(Data excerpts)
---------------

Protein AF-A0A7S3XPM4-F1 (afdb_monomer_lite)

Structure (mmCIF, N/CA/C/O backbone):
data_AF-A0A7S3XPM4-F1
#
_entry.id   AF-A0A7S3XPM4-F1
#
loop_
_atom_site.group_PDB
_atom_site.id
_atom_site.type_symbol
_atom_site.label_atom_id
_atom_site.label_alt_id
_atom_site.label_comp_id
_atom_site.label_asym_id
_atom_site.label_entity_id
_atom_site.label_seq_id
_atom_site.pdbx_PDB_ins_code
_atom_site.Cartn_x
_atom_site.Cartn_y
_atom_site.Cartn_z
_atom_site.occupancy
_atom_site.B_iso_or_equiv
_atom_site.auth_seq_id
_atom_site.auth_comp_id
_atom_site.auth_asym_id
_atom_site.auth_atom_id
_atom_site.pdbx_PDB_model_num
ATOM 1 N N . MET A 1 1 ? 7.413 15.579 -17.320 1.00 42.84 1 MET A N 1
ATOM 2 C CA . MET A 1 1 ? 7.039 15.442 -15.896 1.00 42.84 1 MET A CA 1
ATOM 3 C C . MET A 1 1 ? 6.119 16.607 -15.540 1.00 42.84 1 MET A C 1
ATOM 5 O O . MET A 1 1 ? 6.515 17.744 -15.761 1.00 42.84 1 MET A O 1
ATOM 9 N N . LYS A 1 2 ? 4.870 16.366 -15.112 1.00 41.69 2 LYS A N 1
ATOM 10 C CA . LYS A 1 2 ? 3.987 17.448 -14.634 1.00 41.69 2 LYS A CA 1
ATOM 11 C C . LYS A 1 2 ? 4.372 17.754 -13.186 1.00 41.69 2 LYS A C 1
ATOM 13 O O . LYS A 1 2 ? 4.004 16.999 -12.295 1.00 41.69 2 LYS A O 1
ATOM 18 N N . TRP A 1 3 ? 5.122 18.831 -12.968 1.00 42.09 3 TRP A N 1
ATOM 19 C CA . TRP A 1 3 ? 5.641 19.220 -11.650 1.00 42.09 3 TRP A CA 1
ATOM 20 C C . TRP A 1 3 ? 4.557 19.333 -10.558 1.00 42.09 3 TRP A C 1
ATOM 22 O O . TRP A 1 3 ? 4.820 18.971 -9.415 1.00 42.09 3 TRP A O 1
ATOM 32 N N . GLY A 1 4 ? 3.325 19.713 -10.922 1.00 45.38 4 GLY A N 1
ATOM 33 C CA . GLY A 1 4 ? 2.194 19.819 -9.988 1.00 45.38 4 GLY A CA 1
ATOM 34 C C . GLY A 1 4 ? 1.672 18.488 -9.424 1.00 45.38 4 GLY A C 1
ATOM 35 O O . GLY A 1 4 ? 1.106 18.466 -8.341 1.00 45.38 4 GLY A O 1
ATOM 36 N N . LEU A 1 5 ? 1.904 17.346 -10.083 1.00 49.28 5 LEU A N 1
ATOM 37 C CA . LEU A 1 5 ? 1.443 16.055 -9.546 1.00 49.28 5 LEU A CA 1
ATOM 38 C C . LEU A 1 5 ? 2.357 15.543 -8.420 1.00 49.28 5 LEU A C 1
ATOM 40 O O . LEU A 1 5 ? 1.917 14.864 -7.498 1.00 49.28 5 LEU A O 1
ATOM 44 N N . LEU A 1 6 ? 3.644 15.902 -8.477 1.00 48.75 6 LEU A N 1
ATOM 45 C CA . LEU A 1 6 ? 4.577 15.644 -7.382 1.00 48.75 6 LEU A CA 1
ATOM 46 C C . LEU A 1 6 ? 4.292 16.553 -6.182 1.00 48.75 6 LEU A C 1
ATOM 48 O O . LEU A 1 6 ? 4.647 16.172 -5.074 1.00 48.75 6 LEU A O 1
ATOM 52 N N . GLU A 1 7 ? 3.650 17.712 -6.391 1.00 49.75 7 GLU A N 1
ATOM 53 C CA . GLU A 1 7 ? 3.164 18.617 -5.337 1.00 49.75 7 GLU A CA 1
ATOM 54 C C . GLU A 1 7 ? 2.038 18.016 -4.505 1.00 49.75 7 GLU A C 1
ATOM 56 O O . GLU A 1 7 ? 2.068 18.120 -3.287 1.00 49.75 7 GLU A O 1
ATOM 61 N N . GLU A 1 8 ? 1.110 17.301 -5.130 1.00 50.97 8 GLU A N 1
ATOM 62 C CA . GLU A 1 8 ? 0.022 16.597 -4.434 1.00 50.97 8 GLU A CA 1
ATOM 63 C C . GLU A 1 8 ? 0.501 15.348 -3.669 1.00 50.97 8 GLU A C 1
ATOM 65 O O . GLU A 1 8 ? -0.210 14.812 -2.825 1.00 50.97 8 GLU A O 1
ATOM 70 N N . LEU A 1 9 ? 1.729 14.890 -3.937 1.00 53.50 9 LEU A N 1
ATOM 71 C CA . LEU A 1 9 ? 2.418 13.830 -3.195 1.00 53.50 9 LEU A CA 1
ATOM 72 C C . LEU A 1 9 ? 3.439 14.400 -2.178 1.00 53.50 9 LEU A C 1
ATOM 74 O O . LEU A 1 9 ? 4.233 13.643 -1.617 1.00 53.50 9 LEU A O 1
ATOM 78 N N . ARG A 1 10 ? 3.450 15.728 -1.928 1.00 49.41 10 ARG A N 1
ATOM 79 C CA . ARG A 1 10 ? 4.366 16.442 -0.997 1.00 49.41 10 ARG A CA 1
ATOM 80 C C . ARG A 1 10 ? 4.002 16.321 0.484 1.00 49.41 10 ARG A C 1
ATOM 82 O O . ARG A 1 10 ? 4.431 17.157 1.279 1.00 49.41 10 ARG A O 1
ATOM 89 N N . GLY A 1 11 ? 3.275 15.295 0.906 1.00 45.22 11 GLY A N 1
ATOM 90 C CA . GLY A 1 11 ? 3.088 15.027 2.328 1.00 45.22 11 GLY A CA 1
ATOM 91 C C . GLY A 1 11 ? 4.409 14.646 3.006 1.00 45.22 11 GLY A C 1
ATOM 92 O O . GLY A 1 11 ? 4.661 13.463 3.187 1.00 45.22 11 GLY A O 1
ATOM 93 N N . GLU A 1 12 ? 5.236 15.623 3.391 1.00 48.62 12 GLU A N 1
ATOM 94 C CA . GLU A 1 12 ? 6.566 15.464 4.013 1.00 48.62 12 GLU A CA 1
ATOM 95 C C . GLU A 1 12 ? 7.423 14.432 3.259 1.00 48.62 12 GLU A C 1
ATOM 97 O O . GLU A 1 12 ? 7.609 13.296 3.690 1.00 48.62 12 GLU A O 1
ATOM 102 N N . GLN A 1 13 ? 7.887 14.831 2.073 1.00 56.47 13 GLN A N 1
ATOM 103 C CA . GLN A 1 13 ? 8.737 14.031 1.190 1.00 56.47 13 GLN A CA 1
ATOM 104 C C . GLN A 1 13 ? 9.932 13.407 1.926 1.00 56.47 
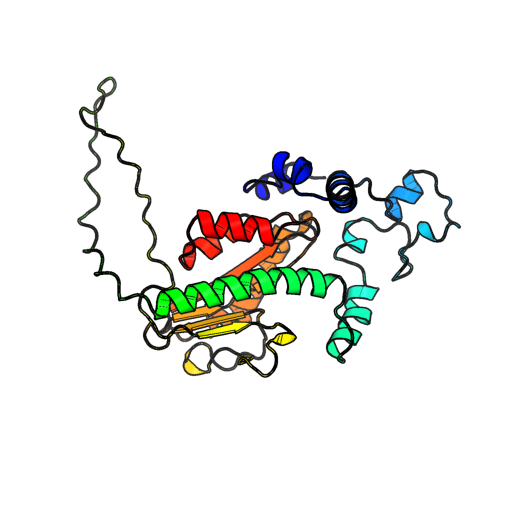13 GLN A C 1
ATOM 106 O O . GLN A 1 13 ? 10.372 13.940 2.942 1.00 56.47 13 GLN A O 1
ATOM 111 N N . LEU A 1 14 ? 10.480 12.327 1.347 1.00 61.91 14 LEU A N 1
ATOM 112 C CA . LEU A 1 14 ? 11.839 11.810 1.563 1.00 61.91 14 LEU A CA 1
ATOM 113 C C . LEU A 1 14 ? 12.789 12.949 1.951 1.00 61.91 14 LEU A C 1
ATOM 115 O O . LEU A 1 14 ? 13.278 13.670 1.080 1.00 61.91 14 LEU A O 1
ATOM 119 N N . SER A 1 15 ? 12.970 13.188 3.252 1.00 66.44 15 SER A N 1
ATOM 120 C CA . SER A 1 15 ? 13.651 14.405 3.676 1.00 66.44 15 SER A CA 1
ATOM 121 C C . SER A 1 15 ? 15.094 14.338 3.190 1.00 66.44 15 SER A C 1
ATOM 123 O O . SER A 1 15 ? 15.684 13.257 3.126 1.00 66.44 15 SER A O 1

---------------

What is asked for is an exact copy of the lines above from the one containing "ATOM 32 N N" through the one containing "ATOM 70 N N", and only those.

ATOM 32 N N . GLY A 1 4 ? 3.325 19.713 -10.922 1.00 45.38 4 GLY A N 1
ATOM 33 C CA . GLY A 1 4 ? 2.194 19.819 -9.988 1.00 45.38 4 GLY A CA 1
ATOM 34 C C . GLY A 1 4 ? 1.672 18.488 -9.424 1.00 45.38 4 GLY A C 1
ATOM 35 O O . GLY A 1 4 ? 1.106 18.466 -8.341 1.00 45.38 4 GLY A O 1
ATOM 36 N N . LEU A 1 5 ? 1.904 17.346 -10.083 1.00 49.28 5 LEU A N 1
ATOM 37 C CA . LEU A 1 5 ? 1.443 16.055 -9.546 1.00 49.28 5 LEU A CA 1
ATOM 38 C C . LEU A 1 5 ? 2.357 15.543 -8.420 1.00 49.28 5 LEU A C 1
ATOM 40 O O . LEU A 1 5 ? 1.917 14.864 -7.498 1.00 49.28 5 LEU A O 1
ATOM 44 N N . LEU A 1 6 ? 3.644 15.902 -8.477 1.00 48.75 6 LEU A N 1
ATOM 45 C CA . LEU A 1 6 ? 4.577 15.644 -7.382 1.00 48.75 6 LEU A CA 1
ATOM 46 C C . LEU A 1 6 ? 4.292 16.553 -6.182 1.00 48.75 6 LEU A C 1
ATOM 48 O O . LEU A 1 6 ? 4.647 16.172 -5.074 1.00 48.75 6 LEU A O 1
ATOM 52 N N . GLU A 1 7 ? 3.650 17.712 -6.391 1.00 49.75 7 GLU A N 1
ATOM 53 C CA . GLU A 1 7 ? 3.164 18.617 -5.337 1.00 49.75 7 GLU A CA 1
ATOM 54 C C . GLU A 1 7 ? 2.038 18.016 -4.505 1.00 49.75 7 GLU A C 1
ATOM 56 O O . GLU A 1 7 ? 2.068 18.120 -3.287 1.00 49.75 7 GLU A O 1
ATOM 61 N N . GLU A 1 8 ? 1.110 17.301 -5.130 1.00 50.97 8 GLU A N 1
ATOM 62 C CA . GLU A 1 8 ? 0.022 16.597 -4.434 1.00 50.97 8 GLU A CA 1
ATOM 63 C C . GLU A 1 8 ? 0.501 15.348 -3.669 1.00 50.97 8 GLU A C 1
ATOM 65 O O . GLU A 1 8 ? -0.210 14.812 -2.825 1.00 50.97 8 GLU A O 1
ATOM 70 N N . LEU A 1 9 ? 1.729 14.890 -3.937 1.00 53.50 9 LEU A N 1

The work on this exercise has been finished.